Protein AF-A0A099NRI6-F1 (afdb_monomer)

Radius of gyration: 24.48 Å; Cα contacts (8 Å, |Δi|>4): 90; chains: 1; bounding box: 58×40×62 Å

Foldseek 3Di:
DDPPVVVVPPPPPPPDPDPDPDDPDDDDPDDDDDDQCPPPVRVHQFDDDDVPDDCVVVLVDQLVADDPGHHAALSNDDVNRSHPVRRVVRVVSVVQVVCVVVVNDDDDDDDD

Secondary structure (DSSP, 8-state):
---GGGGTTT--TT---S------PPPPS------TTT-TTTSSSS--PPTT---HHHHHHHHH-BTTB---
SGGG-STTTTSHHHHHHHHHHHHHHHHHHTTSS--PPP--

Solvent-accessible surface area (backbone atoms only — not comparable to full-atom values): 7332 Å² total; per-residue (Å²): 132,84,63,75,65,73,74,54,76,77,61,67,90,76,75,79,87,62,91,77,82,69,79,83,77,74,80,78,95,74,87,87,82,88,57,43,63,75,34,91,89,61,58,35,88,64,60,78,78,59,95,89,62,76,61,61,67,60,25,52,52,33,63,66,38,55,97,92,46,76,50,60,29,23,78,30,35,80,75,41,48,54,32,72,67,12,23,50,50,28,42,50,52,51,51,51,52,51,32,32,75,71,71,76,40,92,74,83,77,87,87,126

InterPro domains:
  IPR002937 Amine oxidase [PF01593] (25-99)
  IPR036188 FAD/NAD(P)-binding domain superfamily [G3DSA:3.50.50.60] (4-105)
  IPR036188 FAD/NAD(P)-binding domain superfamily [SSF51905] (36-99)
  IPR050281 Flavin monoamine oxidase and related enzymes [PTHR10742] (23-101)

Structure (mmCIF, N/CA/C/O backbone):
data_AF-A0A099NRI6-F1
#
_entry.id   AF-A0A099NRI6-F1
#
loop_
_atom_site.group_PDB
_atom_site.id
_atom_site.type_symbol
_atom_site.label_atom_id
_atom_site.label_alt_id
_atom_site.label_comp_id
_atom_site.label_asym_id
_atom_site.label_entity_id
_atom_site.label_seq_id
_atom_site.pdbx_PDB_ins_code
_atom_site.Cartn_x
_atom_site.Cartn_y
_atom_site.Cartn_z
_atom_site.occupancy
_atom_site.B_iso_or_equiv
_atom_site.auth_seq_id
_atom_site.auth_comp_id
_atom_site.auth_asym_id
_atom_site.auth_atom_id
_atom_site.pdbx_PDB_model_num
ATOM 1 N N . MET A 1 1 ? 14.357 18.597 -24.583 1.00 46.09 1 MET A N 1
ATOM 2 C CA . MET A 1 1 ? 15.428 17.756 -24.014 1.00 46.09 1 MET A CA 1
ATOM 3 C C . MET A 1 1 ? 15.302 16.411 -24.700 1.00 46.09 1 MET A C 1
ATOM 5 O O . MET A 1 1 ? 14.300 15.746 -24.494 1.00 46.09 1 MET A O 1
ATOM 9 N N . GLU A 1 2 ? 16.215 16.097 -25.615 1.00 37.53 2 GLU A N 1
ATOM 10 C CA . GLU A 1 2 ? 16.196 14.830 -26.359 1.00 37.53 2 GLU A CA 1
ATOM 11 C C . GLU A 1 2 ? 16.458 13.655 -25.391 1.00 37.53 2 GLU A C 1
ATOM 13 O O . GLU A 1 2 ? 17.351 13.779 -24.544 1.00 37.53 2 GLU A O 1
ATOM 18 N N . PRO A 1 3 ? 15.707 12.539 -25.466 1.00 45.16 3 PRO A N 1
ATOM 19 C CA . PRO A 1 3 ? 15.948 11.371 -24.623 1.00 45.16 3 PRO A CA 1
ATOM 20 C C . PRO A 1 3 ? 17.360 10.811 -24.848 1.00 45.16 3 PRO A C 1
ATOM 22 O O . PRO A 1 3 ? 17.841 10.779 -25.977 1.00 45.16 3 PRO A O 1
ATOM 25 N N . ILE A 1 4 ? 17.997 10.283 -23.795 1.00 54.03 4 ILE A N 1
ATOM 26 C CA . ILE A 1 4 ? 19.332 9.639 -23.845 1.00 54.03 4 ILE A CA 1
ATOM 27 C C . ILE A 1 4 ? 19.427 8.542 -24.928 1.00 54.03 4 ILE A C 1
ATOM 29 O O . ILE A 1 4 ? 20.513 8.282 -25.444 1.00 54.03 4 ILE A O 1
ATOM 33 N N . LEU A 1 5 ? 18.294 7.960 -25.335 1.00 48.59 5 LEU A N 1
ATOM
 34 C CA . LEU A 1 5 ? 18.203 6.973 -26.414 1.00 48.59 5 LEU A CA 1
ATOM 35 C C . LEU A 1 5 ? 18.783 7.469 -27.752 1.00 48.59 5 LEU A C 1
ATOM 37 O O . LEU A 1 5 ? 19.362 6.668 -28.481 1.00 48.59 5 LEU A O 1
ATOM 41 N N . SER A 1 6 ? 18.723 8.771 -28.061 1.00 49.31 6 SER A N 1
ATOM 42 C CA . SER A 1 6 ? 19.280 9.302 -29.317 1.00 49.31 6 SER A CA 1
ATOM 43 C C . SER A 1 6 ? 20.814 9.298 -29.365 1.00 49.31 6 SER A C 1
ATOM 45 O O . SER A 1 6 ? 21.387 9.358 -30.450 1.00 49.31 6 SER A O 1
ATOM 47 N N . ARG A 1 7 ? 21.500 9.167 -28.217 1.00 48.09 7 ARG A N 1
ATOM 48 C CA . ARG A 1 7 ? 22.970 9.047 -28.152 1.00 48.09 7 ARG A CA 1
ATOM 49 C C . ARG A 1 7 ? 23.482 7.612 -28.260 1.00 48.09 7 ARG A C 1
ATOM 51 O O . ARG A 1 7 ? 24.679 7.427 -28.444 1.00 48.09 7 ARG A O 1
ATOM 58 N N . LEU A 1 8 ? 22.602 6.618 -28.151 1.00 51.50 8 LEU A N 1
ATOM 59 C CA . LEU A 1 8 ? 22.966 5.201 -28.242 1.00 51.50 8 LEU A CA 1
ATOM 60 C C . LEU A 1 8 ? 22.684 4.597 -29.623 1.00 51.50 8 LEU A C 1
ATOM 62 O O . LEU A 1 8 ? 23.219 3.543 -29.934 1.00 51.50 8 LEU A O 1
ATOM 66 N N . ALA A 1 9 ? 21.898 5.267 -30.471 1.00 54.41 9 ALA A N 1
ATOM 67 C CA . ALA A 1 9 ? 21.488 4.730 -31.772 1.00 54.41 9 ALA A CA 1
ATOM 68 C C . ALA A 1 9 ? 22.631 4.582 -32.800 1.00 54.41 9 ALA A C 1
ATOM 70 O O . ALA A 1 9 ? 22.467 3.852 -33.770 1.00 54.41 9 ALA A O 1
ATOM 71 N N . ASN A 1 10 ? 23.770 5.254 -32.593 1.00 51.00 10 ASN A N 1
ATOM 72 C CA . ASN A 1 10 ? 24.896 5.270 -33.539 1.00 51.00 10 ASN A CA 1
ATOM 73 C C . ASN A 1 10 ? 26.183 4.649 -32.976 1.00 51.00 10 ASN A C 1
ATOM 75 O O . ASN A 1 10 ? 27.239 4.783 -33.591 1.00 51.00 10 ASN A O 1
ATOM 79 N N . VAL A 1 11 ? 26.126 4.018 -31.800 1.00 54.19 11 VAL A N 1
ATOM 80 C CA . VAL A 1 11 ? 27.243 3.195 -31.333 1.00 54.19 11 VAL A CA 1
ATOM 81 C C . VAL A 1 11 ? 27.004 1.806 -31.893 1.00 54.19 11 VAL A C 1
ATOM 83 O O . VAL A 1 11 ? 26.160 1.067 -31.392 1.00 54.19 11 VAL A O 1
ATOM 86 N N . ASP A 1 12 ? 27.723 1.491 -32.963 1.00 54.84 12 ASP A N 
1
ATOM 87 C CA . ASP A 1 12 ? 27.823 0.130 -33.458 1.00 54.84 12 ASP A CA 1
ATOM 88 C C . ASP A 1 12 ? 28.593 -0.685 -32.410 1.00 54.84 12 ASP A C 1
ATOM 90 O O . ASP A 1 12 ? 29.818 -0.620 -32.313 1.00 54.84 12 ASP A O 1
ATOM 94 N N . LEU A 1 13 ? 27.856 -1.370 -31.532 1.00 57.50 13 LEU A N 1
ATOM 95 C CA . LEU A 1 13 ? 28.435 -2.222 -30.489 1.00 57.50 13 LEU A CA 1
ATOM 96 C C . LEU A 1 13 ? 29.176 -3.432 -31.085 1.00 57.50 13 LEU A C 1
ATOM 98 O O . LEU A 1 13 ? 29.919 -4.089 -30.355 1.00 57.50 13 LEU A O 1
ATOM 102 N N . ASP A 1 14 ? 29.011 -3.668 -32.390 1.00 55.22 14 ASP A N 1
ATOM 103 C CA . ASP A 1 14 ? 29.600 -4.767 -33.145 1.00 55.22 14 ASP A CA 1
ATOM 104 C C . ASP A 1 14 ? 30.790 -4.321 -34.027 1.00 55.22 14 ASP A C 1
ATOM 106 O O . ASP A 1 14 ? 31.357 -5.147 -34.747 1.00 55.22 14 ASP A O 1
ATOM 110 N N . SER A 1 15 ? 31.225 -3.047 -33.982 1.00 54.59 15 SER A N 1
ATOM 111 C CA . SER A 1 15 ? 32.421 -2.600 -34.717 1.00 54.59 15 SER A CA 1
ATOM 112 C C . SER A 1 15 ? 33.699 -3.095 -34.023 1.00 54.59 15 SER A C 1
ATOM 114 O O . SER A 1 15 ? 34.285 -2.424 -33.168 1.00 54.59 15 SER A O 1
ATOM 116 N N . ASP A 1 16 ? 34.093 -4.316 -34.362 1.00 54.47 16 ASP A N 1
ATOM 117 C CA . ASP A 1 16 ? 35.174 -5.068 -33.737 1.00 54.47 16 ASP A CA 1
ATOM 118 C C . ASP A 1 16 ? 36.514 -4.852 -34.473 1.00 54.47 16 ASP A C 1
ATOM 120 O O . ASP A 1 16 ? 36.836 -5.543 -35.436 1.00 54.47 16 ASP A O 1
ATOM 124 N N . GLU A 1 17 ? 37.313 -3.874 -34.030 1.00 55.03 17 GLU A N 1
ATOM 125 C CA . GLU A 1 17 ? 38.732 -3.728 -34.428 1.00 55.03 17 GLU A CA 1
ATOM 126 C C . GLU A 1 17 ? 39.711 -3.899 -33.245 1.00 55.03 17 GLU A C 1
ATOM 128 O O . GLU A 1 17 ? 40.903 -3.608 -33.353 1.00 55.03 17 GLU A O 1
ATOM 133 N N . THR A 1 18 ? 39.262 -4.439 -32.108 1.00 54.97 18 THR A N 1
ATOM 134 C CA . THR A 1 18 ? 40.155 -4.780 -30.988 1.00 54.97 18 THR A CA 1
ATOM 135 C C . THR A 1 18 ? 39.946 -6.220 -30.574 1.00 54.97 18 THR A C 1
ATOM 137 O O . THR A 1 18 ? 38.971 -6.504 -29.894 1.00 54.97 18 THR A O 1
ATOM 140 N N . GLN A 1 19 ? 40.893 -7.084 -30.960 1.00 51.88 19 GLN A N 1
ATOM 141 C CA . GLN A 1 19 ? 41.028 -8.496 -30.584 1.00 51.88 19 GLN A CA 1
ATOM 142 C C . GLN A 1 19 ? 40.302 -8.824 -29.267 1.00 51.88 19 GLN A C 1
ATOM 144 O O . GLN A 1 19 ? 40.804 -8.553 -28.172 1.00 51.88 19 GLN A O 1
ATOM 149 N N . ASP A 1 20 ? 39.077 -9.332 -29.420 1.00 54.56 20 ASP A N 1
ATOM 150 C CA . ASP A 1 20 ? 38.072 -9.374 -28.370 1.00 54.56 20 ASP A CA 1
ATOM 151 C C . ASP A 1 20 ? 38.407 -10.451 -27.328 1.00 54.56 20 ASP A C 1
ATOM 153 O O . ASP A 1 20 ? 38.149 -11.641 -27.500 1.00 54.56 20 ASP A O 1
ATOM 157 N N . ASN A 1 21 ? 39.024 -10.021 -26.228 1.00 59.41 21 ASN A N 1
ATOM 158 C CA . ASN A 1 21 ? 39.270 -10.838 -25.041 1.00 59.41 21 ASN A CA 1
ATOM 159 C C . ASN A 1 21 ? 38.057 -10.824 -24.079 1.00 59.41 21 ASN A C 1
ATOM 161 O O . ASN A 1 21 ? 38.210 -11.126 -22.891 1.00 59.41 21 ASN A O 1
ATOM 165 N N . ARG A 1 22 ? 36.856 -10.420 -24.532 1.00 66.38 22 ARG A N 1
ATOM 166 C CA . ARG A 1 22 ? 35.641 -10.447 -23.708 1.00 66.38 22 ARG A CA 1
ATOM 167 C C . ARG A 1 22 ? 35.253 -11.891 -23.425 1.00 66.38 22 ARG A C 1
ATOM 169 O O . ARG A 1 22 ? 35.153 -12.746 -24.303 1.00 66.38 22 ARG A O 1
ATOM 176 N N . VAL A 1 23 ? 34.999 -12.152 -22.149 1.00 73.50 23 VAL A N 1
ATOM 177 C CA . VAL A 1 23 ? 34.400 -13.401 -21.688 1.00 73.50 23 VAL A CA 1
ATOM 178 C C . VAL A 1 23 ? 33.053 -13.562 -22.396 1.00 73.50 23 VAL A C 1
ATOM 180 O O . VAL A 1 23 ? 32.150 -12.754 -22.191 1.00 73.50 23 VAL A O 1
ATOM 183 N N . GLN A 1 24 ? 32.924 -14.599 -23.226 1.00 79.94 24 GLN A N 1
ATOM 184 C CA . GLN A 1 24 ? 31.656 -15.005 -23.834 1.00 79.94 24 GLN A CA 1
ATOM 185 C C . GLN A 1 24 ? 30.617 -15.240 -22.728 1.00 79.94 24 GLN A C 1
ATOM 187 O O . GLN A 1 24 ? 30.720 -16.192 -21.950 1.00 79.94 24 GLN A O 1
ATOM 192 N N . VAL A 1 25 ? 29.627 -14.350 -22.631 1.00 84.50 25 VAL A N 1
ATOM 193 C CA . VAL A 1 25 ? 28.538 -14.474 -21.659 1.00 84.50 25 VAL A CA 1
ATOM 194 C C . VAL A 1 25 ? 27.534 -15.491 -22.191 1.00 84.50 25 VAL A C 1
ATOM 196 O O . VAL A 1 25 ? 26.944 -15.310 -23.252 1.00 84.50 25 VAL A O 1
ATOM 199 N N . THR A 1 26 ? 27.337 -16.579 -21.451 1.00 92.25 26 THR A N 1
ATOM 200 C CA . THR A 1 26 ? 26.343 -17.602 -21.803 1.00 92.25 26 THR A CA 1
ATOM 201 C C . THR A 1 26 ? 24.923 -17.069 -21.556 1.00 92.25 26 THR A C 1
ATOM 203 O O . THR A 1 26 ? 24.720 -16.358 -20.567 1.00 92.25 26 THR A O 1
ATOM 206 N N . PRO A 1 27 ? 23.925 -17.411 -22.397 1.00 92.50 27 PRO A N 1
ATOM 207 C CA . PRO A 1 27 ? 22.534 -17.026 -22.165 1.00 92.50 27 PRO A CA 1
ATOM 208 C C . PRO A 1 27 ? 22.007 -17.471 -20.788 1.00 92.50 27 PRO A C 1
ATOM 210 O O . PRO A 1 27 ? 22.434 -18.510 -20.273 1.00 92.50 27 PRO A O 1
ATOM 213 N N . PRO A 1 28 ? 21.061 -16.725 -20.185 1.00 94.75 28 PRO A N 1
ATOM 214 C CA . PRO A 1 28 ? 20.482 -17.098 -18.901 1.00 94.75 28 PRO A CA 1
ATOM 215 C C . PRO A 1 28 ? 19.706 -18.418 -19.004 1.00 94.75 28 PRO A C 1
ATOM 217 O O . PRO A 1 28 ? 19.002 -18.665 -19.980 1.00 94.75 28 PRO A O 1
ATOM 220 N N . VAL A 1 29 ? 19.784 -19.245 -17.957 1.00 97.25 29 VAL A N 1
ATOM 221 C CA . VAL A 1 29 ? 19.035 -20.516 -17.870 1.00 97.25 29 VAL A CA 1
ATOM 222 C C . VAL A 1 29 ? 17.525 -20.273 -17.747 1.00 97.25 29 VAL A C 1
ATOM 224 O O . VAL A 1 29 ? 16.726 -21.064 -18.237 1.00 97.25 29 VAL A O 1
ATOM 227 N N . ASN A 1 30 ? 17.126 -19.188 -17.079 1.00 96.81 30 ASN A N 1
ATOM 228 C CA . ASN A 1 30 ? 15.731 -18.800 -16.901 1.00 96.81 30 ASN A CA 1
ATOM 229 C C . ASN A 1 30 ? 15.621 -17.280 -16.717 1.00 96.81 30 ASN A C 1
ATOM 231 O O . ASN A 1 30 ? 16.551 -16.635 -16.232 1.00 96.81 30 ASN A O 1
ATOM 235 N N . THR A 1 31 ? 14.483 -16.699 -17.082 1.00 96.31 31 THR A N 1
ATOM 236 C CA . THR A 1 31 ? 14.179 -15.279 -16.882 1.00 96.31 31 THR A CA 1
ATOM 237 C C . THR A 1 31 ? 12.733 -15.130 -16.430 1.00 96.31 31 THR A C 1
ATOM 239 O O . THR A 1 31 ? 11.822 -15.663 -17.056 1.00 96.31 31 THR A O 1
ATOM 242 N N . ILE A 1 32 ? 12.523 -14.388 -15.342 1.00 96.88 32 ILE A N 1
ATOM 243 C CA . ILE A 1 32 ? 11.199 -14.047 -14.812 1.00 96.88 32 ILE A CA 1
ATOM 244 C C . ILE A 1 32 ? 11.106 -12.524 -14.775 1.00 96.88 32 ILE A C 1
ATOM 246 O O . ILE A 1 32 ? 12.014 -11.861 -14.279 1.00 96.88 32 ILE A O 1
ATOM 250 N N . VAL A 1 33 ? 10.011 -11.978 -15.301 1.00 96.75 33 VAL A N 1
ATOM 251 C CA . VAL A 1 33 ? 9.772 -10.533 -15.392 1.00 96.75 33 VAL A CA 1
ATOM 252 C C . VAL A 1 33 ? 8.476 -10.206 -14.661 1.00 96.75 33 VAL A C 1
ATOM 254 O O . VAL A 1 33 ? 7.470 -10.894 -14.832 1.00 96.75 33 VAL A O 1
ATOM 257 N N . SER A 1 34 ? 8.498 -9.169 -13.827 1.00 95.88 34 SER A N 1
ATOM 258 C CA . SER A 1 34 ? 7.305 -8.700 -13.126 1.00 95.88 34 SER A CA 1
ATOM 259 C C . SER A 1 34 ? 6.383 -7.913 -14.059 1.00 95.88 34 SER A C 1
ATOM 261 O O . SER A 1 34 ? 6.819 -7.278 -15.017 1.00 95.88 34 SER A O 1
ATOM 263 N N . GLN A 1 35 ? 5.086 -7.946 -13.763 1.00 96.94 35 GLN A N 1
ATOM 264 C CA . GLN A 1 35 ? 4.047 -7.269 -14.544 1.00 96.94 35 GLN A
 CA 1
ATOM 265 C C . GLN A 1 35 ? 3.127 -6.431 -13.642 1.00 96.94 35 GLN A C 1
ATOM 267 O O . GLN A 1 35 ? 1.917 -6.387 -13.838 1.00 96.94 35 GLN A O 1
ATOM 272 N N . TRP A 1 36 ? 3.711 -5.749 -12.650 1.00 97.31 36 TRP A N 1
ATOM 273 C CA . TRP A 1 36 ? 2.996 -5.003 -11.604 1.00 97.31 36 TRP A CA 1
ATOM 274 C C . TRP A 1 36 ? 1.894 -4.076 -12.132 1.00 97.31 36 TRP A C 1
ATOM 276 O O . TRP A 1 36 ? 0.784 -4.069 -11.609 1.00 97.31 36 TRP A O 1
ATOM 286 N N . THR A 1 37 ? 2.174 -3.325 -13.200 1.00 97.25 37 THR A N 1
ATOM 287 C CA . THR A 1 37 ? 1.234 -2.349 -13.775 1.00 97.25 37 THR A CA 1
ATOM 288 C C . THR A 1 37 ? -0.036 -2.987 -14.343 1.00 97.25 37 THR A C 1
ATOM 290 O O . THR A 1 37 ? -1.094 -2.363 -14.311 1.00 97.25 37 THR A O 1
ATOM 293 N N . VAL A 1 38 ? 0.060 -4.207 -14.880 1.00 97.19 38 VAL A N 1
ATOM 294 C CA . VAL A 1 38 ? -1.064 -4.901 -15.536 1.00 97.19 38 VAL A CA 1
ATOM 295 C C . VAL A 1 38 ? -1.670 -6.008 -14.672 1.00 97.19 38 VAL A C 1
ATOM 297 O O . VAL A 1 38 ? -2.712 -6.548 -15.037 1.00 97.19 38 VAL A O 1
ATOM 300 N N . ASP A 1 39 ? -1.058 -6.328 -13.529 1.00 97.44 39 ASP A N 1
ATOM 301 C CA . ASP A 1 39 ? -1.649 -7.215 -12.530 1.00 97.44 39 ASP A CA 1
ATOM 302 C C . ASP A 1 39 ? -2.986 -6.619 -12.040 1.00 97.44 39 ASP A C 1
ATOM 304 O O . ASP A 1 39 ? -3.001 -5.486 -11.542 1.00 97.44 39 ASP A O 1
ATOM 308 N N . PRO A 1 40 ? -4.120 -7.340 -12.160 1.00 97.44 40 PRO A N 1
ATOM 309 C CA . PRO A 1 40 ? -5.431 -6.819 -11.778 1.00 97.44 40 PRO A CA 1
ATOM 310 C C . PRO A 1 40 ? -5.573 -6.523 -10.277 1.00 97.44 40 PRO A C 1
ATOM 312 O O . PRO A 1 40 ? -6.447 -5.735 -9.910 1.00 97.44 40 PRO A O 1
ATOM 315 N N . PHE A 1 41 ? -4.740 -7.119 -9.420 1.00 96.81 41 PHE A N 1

• [EXERCISE AIM]
Report the number of lines in the listing that contain the word "superfamily". No other words are permitted.

• [PROBLEM SOLUTION]
2